‘Gebruik persoonlijkheidstest bij studiekeuze’

Nieuws | door Janneke Adema
10 november 2022 | Door leerlingen in het voortgezet onderwijs verplichtingen op te leggen, leren ze niet goed hoe ze zelfstandig moeten zijn, stelt Johannes Visser. Het vo geeft daarnaast te weinig ruimte aan leerlingen om te leren wie ze zijn en wat ze willen, iets wat volgens Harold Bekkering kan worden ondersteund met persoonlijkheidstesten.
Beeld: Johannes Visser spreekt op de Conferentie Zelfstandig student worden

Wat is zelfstandigheid en hoe zorg je dat leerlingen in het voortgezet onderwijs opgroeien tot zelfstandige volwassenen? Volgens Johannes Visser van de Correspondent en Harold Bekkering van de Radboud Universiteit zit het onderwijs vast in een keurslijf waardoor studenten niet goed leren wie ze zijn en wat bij ze past. Visser is verwonderd dat de meest vormende ervaring uit zijn leven buiten school om moest gebeuren en Bekkering denkt dat persoonlijkheidstesten studenten enorm kunnen helpen in hun studiekeuze. De twee spraken op de conferentie ‘Zelfstandig student worden’ van het Platform vo-ho Arnhem/Nijmegen, waar onder andere de HAN, de Radboud Universiteit, de WUR en ruim 60 middelbare scholen bij aangesloten zijn.

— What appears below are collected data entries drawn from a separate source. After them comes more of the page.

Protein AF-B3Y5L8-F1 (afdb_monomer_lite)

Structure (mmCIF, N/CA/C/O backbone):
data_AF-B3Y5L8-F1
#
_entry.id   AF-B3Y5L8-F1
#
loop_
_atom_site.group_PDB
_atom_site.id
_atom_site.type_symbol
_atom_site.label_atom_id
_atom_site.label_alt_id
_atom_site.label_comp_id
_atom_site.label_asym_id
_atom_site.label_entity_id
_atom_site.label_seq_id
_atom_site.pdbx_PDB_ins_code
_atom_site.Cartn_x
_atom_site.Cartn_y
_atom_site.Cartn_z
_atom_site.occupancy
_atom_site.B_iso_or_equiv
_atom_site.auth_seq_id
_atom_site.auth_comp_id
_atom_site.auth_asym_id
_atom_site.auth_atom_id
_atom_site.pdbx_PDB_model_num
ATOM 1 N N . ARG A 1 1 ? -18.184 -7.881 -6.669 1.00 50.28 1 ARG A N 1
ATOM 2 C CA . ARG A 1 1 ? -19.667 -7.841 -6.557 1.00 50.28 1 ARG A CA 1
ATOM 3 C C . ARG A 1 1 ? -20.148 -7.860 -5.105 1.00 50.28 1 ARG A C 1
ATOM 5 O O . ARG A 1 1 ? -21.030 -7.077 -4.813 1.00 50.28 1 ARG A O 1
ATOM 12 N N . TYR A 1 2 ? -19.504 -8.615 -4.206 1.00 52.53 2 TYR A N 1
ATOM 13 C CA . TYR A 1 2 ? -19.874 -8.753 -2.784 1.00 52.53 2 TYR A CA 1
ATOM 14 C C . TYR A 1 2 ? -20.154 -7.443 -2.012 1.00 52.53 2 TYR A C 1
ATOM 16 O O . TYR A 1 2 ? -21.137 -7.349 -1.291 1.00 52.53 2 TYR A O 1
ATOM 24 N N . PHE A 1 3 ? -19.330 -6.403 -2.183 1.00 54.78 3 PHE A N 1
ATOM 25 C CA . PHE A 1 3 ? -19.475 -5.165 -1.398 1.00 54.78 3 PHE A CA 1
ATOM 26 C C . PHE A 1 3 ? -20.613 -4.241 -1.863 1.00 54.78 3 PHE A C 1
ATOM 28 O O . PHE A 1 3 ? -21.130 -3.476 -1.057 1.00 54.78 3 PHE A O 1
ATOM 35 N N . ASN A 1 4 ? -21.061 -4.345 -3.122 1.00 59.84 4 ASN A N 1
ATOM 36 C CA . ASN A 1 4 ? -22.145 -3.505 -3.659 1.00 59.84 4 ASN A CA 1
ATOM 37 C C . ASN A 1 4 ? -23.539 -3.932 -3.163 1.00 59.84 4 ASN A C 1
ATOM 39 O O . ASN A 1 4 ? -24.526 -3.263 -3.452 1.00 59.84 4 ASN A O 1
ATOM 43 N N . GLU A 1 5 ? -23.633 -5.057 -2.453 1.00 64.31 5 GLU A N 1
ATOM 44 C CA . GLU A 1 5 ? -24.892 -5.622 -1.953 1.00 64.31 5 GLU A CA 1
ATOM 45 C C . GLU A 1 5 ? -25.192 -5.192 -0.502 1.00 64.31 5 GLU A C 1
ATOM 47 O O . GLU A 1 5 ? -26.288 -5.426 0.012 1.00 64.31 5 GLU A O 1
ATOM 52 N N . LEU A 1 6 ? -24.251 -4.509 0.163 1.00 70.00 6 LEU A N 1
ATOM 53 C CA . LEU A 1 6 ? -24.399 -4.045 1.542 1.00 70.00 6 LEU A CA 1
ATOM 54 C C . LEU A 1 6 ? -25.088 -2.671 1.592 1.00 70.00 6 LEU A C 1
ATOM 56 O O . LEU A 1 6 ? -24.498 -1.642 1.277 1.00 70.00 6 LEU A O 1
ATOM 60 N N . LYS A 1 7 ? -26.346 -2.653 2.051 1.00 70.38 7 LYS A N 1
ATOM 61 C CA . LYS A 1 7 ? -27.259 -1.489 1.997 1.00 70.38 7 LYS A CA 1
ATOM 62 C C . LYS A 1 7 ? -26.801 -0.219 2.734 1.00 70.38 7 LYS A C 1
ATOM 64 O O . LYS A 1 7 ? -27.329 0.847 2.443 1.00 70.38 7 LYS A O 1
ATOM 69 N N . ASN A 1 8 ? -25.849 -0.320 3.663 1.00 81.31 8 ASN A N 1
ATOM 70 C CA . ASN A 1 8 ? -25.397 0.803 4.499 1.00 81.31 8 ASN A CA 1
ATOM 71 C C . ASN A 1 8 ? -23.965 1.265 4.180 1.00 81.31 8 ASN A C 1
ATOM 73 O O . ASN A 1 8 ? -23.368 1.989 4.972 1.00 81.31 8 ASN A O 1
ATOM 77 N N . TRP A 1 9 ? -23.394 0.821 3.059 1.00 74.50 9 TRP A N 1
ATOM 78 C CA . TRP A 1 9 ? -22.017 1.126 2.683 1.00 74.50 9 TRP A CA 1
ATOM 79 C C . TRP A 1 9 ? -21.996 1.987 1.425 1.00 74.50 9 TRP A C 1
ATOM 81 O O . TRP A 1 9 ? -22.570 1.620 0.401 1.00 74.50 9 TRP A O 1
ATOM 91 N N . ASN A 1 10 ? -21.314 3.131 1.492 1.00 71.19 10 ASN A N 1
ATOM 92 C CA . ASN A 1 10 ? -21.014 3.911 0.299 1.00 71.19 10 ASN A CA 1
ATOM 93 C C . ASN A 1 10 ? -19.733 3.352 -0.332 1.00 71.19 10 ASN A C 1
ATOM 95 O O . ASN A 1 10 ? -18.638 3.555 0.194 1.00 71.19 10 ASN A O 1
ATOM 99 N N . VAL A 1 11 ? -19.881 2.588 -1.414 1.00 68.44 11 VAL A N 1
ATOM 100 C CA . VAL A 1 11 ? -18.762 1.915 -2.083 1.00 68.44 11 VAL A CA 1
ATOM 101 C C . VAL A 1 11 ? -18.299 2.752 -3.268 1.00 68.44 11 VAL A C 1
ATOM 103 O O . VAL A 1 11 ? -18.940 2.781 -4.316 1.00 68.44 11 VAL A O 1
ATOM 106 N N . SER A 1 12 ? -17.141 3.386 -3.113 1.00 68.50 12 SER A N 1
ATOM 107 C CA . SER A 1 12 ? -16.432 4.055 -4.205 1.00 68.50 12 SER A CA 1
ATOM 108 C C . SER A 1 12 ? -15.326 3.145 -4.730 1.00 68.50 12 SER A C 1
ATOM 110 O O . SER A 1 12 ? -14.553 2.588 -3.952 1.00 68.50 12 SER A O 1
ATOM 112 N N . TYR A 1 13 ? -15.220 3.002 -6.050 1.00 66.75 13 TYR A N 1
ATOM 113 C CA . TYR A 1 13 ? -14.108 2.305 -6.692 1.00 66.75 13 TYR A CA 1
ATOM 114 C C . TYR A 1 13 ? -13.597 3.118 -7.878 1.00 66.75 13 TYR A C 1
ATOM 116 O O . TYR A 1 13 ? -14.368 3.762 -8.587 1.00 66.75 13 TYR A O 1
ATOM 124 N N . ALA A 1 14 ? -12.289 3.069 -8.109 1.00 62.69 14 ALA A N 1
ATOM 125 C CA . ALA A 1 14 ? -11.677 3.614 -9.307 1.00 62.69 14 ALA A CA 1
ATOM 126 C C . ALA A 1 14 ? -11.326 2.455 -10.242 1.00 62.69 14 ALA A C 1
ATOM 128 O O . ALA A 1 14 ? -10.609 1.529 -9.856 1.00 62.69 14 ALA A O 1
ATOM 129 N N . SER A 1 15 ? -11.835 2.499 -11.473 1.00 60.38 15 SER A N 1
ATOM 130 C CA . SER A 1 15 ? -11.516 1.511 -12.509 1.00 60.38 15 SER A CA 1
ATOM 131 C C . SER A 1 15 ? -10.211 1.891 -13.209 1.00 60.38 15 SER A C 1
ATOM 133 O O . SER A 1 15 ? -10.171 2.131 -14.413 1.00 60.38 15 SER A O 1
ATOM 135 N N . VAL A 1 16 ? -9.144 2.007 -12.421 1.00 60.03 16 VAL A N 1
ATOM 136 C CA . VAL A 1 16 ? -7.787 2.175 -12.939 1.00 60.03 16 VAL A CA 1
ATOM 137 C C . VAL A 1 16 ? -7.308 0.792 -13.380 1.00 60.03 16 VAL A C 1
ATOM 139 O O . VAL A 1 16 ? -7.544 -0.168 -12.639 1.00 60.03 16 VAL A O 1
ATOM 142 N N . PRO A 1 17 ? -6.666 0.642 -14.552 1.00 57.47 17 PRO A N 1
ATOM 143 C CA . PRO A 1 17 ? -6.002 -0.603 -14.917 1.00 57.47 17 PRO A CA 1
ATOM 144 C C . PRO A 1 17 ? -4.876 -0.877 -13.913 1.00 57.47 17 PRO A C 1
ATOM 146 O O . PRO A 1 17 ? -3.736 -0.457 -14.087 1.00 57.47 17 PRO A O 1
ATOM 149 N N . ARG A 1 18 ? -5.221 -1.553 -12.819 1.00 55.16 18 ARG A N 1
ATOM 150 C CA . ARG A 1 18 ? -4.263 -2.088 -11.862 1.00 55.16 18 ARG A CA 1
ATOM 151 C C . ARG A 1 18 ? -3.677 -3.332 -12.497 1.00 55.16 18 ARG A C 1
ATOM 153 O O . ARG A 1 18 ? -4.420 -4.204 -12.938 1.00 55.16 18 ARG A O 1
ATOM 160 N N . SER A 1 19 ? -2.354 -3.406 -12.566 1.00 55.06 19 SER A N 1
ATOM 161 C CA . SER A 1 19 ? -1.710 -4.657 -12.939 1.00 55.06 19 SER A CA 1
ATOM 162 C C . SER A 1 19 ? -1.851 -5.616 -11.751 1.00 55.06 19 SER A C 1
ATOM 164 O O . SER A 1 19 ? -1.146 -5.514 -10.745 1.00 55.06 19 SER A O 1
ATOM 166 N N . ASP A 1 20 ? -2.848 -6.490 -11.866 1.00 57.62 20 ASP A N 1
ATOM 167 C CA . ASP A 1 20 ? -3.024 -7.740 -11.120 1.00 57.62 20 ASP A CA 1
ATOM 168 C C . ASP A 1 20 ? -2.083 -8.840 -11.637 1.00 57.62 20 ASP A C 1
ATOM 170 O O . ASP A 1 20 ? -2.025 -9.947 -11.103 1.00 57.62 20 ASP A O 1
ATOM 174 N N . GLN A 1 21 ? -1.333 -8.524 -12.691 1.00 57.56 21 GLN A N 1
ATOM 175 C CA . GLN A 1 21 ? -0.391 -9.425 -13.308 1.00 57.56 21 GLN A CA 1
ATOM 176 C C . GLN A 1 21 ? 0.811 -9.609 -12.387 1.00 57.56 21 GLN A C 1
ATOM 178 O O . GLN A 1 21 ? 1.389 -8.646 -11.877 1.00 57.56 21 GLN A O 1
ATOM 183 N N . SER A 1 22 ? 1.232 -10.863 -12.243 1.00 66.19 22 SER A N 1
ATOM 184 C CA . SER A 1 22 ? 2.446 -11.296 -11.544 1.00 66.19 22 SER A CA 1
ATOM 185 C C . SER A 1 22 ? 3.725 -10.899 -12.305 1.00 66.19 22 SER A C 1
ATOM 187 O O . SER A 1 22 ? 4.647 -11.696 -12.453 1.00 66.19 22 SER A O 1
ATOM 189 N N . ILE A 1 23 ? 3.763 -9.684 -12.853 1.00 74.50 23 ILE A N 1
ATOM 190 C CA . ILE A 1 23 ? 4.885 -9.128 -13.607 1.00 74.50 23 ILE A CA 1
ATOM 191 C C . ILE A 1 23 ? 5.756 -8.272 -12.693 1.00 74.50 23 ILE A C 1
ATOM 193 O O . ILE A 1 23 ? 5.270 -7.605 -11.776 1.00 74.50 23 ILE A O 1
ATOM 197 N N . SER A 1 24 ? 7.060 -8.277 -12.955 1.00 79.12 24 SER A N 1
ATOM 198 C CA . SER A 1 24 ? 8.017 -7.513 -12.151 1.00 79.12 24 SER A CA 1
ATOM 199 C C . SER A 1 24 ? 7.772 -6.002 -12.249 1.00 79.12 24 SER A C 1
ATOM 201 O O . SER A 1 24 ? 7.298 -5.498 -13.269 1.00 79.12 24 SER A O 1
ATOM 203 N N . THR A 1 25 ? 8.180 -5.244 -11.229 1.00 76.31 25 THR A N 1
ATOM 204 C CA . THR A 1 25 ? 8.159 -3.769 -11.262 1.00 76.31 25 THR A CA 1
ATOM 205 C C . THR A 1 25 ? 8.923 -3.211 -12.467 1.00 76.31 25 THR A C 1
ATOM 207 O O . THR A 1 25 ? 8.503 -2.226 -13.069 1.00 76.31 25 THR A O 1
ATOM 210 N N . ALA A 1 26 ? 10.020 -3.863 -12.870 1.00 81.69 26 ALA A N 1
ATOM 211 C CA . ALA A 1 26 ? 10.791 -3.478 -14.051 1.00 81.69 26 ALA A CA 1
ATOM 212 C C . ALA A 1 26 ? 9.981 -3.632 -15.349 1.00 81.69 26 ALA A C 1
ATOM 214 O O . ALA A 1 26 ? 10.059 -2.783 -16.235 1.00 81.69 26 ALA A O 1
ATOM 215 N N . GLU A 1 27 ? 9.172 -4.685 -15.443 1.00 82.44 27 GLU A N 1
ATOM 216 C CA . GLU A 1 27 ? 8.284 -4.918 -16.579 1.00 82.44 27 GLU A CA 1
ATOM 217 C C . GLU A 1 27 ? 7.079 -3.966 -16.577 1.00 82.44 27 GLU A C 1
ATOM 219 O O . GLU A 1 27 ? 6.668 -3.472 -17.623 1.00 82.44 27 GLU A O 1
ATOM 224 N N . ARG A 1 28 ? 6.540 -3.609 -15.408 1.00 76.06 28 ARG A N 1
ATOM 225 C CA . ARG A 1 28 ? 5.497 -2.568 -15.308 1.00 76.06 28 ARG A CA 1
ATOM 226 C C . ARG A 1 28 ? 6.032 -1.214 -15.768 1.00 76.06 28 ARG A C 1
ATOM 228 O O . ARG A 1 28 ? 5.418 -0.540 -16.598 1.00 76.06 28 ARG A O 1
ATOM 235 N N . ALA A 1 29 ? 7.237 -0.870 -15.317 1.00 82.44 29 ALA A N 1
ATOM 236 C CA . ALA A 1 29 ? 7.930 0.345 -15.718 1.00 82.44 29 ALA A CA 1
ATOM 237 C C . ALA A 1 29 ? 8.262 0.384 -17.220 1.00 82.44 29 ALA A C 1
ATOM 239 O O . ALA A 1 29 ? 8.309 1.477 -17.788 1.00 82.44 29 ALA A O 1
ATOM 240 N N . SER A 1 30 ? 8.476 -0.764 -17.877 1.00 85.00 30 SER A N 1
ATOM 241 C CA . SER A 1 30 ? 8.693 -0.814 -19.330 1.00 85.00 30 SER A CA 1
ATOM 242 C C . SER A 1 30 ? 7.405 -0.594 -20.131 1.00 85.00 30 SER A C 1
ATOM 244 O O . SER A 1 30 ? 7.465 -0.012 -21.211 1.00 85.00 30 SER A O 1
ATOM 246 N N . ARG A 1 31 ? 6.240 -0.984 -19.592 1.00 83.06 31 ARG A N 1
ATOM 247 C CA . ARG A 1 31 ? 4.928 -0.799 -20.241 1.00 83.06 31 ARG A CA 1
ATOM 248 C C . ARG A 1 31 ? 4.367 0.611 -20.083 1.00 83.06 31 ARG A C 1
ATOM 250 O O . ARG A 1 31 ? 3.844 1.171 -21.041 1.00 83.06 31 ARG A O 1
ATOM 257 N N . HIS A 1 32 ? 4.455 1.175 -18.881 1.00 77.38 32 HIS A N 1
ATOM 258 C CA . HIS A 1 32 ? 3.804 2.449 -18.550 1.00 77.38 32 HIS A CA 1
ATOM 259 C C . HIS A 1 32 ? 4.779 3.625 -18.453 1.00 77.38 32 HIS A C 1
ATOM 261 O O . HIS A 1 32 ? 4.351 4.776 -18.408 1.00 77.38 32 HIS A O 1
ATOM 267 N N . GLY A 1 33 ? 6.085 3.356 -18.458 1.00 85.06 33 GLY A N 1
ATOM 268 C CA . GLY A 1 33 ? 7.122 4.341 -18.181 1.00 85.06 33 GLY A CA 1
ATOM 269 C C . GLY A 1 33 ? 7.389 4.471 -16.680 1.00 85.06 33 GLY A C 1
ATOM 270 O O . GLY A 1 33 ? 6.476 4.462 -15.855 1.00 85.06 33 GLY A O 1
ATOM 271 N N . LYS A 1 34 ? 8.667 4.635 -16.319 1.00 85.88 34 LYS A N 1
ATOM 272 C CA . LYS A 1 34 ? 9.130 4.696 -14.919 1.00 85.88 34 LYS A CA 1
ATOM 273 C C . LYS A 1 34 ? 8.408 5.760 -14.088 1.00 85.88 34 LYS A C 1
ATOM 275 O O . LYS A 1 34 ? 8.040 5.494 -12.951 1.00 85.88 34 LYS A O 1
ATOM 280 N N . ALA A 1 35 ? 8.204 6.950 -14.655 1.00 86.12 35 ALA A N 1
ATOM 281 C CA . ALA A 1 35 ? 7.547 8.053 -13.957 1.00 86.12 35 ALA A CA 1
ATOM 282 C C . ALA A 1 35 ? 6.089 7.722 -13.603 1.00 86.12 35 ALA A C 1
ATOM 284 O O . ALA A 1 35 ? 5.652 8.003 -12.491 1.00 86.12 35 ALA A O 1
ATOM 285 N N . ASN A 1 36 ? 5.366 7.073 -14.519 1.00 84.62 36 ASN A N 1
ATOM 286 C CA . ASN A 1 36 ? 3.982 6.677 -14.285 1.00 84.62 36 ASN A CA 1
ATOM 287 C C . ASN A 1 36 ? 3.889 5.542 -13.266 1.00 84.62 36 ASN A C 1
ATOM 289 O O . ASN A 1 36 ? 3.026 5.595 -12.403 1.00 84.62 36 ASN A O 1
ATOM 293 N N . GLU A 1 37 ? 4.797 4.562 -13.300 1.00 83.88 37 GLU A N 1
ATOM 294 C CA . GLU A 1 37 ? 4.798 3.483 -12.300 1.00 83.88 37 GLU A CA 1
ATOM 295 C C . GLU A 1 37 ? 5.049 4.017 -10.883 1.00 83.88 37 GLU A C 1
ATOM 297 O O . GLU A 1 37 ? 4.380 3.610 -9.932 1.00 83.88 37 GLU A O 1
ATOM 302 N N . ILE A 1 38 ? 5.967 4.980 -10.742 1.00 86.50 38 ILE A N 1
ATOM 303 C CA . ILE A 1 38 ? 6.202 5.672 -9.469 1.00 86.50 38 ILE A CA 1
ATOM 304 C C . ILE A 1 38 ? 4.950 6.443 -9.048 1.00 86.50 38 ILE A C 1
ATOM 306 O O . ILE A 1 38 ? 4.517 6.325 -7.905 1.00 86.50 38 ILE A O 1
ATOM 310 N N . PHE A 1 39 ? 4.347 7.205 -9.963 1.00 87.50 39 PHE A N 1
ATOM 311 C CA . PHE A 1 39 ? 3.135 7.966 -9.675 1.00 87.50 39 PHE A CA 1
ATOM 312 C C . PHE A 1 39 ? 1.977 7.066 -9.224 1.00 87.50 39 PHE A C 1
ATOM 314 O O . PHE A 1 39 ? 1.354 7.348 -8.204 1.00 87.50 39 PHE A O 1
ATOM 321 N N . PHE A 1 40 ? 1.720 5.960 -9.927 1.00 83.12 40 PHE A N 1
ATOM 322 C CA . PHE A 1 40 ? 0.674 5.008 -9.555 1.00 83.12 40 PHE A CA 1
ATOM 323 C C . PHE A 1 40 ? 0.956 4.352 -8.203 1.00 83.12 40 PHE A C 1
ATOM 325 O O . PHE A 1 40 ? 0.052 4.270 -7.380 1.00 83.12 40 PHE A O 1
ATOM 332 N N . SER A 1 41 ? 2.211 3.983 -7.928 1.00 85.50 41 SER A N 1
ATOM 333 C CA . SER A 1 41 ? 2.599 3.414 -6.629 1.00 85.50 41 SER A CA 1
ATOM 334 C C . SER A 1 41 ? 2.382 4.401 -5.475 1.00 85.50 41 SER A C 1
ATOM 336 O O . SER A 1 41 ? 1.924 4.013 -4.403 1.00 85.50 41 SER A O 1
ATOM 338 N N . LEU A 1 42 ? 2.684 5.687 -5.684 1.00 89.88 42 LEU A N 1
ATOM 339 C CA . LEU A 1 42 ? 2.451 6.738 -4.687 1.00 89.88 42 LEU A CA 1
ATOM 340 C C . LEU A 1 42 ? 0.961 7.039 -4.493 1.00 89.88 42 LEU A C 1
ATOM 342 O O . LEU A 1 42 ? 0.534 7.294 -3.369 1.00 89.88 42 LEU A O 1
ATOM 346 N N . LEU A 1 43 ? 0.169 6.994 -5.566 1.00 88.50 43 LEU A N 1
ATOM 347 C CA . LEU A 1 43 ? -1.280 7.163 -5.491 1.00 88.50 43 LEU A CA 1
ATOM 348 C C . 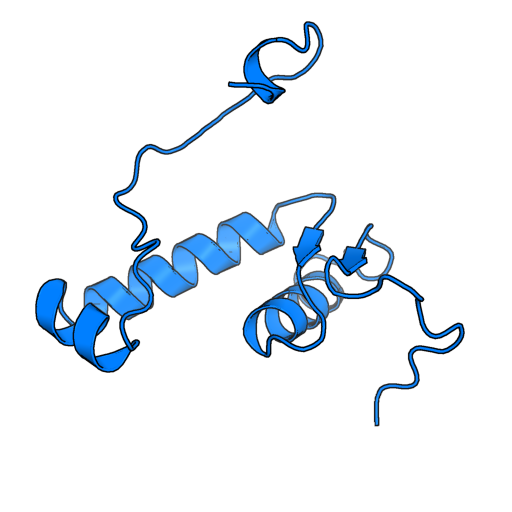LEU A 1 43 ? -1.936 6.008 -4.723 1.00 88.50 43 LEU A C 1
ATOM 350 O O . LEU A 1 43 ? -2.752 6.249 -3.835 1.00 88.50 43 LEU A O 1
ATOM 354 N N . ASP A 1 44 ? -1.548 4.768 -5.027 1.00 87.00 44 ASP A N 1
ATOM 355 C CA . ASP A 1 44 ? -2.019 3.578 -4.313 1.00 87.00 44 ASP A CA 1
ATOM 356 C C . ASP A 1 44 ? -1.636 3.638 -2.826 1.00 87.00 44 ASP A C 1
ATOM 358 O O . ASP A 1 44 ? -2.450 3.303 -1.962 1.00 87.00 44 ASP A O 1
ATOM 362 N N . LEU A 1 45 ? -0.427 4.124 -2.517 1.00 90.56 45 LEU A N 1
ATOM 363 C CA . LEU A 1 45 ? 0.013 4.351 -1.143 1.00 90.56 45 LEU A CA 1
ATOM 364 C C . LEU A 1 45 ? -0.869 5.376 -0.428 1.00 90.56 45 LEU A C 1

Hotels en vrachtwagencabines 

Toen Visser zeventien was ging hij zonder geld door Europa liften voor zijn profielwerkstuk. “In die zomer dat ik van de vijfde naar de zesde klas ging, pakte ik een rugzak in”, vertelde hij. “Ik liep naar het industrieterrein waar een vrachtwagenbedrijf zat, ik vroeg of ik mee kon rijden en de baas zei: ‘Is goed, over een uur vertrekt er een vrachtwagen naar Parijs. Je kan mee.’ Zo begon mijn tocht die tien dagen duurde. 

Van Zaandam reisde ik naar Parijs, van Parijs naar Barcelona. Daar bezocht ik de Sagrada Familia, maar wel van achter een hek, want ik wilde geen geld uitgeven aan een entreeticket. Een oud vrouwtje bracht me met 180 kilometer per uur nog een stukje zuidelijker. Daar stond ik een halve dag bij een tankstation op een N-weg omdat de vakantiegangers op weg naar hun feestvakantie in Salou me niet mee wilden nemen. 

“Het hoger onderwijs is steeds meer op het middelbaar onderwijs gaan lijken.”

Ik reisde terug, ontmoette een andere lifter met een tentje en samen reisden we via Duitsland naar Kroatië, waar we dat tentje opzetten middenin een woonwijk in Split. Ik reisde terug via Venlo, waar het zondagavond was en mensen op tijd thuis wilden zijn voor Studio Sport, maar een Islamitisch gezin maakte plaats voor me vrij voorin de auto, overlaadde me met koekjes en zette me af voor de voordeur van mijn ouders.” 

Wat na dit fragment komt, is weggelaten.